### Exercise objective
The answer should be an exact copy of the lines from the line with "ATOM 96 N N" through the last line of the entries, and no other lines.
- Opening Delimiter -
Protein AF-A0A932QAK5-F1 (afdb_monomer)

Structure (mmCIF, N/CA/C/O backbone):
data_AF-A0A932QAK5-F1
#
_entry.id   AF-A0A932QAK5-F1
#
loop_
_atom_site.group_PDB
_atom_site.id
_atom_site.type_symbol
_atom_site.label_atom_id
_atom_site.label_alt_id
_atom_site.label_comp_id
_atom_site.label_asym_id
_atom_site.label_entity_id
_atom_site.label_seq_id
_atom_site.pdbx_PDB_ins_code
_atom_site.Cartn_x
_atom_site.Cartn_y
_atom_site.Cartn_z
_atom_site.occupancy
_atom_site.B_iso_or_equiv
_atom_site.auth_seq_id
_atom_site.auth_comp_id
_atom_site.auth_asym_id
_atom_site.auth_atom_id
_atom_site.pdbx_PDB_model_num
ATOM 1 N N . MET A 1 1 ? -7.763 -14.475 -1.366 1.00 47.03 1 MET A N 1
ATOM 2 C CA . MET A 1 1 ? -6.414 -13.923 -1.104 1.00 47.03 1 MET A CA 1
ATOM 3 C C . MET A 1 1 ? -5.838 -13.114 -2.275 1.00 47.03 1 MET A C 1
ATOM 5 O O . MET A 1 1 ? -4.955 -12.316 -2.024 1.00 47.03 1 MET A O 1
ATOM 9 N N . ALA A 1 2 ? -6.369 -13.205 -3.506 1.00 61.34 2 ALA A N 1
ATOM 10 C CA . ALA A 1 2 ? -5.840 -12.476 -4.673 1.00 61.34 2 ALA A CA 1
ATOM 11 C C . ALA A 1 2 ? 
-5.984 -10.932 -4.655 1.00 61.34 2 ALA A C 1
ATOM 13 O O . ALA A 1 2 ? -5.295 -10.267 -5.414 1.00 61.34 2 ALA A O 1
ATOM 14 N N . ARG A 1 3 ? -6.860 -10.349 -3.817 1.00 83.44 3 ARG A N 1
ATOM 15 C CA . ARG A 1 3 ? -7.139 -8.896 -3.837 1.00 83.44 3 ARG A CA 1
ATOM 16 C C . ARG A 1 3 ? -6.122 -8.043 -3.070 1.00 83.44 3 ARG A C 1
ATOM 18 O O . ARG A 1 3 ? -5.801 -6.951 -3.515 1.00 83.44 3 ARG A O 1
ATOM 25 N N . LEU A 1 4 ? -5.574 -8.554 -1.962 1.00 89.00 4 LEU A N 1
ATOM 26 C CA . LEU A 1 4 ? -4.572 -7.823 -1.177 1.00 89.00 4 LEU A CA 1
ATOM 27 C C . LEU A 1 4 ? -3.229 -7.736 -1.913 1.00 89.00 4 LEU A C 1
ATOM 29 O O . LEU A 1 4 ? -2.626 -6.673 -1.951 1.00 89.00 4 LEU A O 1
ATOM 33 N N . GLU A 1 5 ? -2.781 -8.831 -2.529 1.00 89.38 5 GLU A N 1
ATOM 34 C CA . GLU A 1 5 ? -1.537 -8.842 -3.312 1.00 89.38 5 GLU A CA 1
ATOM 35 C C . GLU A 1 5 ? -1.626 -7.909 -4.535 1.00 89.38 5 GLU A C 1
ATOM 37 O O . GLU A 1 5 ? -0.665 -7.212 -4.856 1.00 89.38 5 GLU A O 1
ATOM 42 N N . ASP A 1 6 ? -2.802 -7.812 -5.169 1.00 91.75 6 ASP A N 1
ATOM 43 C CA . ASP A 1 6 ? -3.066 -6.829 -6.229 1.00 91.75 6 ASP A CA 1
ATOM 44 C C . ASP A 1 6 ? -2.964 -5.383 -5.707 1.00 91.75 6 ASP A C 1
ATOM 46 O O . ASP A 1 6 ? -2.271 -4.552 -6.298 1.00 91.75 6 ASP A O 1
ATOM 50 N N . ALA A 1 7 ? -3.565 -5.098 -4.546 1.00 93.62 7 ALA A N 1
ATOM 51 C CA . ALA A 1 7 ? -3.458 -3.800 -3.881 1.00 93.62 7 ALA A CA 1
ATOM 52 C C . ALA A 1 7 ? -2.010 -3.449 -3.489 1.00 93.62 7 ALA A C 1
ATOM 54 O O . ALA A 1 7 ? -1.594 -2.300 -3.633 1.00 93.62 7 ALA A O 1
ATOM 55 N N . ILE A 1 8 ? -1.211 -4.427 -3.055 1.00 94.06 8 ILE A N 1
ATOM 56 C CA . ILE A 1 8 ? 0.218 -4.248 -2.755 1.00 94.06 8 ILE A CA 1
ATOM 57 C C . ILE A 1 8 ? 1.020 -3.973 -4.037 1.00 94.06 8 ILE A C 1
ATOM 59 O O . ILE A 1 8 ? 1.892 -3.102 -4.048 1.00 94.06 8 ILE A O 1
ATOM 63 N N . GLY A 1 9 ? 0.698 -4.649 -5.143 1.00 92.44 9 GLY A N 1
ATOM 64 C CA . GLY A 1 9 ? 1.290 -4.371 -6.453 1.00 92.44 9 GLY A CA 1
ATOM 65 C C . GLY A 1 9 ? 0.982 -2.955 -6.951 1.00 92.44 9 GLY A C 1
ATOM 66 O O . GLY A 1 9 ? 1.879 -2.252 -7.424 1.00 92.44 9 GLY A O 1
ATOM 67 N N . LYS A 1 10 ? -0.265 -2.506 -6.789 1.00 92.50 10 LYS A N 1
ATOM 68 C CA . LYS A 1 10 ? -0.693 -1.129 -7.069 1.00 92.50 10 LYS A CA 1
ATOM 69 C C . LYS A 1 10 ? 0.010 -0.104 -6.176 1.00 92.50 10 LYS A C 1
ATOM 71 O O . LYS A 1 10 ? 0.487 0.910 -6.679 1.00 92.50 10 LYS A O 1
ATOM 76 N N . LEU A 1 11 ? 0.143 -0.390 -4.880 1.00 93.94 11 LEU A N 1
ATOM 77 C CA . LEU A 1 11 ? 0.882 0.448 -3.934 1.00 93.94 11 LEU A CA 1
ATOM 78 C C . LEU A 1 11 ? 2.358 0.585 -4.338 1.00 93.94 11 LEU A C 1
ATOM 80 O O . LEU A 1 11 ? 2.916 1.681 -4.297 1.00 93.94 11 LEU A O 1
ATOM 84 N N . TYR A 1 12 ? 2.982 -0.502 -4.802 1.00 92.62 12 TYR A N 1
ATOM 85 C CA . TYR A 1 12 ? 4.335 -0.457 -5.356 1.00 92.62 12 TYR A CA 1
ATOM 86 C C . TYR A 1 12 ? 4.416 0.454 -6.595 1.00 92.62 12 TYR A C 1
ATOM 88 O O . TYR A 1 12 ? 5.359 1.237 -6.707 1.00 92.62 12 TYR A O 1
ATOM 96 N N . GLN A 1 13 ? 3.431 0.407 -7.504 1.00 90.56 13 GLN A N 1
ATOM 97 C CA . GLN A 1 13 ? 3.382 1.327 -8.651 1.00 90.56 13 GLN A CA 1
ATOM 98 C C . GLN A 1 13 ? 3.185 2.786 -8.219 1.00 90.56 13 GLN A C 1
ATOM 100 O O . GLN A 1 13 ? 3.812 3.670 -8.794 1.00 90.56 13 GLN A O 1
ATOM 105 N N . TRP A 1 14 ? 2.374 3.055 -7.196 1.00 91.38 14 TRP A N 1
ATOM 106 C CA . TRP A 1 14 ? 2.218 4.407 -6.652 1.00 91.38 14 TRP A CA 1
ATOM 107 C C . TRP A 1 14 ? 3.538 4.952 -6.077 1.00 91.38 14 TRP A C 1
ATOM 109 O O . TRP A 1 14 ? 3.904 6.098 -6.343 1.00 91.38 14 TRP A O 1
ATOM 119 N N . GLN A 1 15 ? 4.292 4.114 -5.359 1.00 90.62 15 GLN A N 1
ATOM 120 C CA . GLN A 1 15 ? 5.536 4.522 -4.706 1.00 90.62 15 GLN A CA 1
- Closing Delimiter -
### Exercise solution
ATOM 96 N N . GLN A 1 13 ? 3.431 0.407 -7.504 1.00 90.56 13 GLN A N 1
ATOM 97 C CA . GLN A 1 13 ? 3.382 1.327 -8.651 1.00 90.56 13 GLN A CA 1
ATOM 98 C C . GLN A 1 13 ? 3.185 2.786 -8.219 1.00 90.56 13 GLN A C 1
ATOM 100 O O . GLN A 1 13 ? 3.812 3.670 -8.794 1.00 90.56 13 GLN A O 1
ATOM 105 N N . TRP A 1 14 ? 2.374 3.055 -7.196 1.00 91.38 14 TRP A N 1
ATOM 106 C CA . TRP A 1 14 ? 2.218 4.407 -6.652 1.00 91.38 14 TRP A CA 1
ATOM 107 C C . TRP A 1 14 ? 3.538 4.952 -6.077 1.00 91.38 14 TRP A C 1
ATOM 109 O O . TRP A 1 14 ? 3.904 6.098 -6.343 1.00 91.38 14 TRP A O 1
ATOM 119 N N . GLN A 1 15 ? 4.292 4.114 -5.359 1.00 90.62 15 GLN A N 1
ATOM 120 C CA . GLN A 1 15 ? 5.536 4.522 -4.706 1.00 90.62 15 GLN A CA 1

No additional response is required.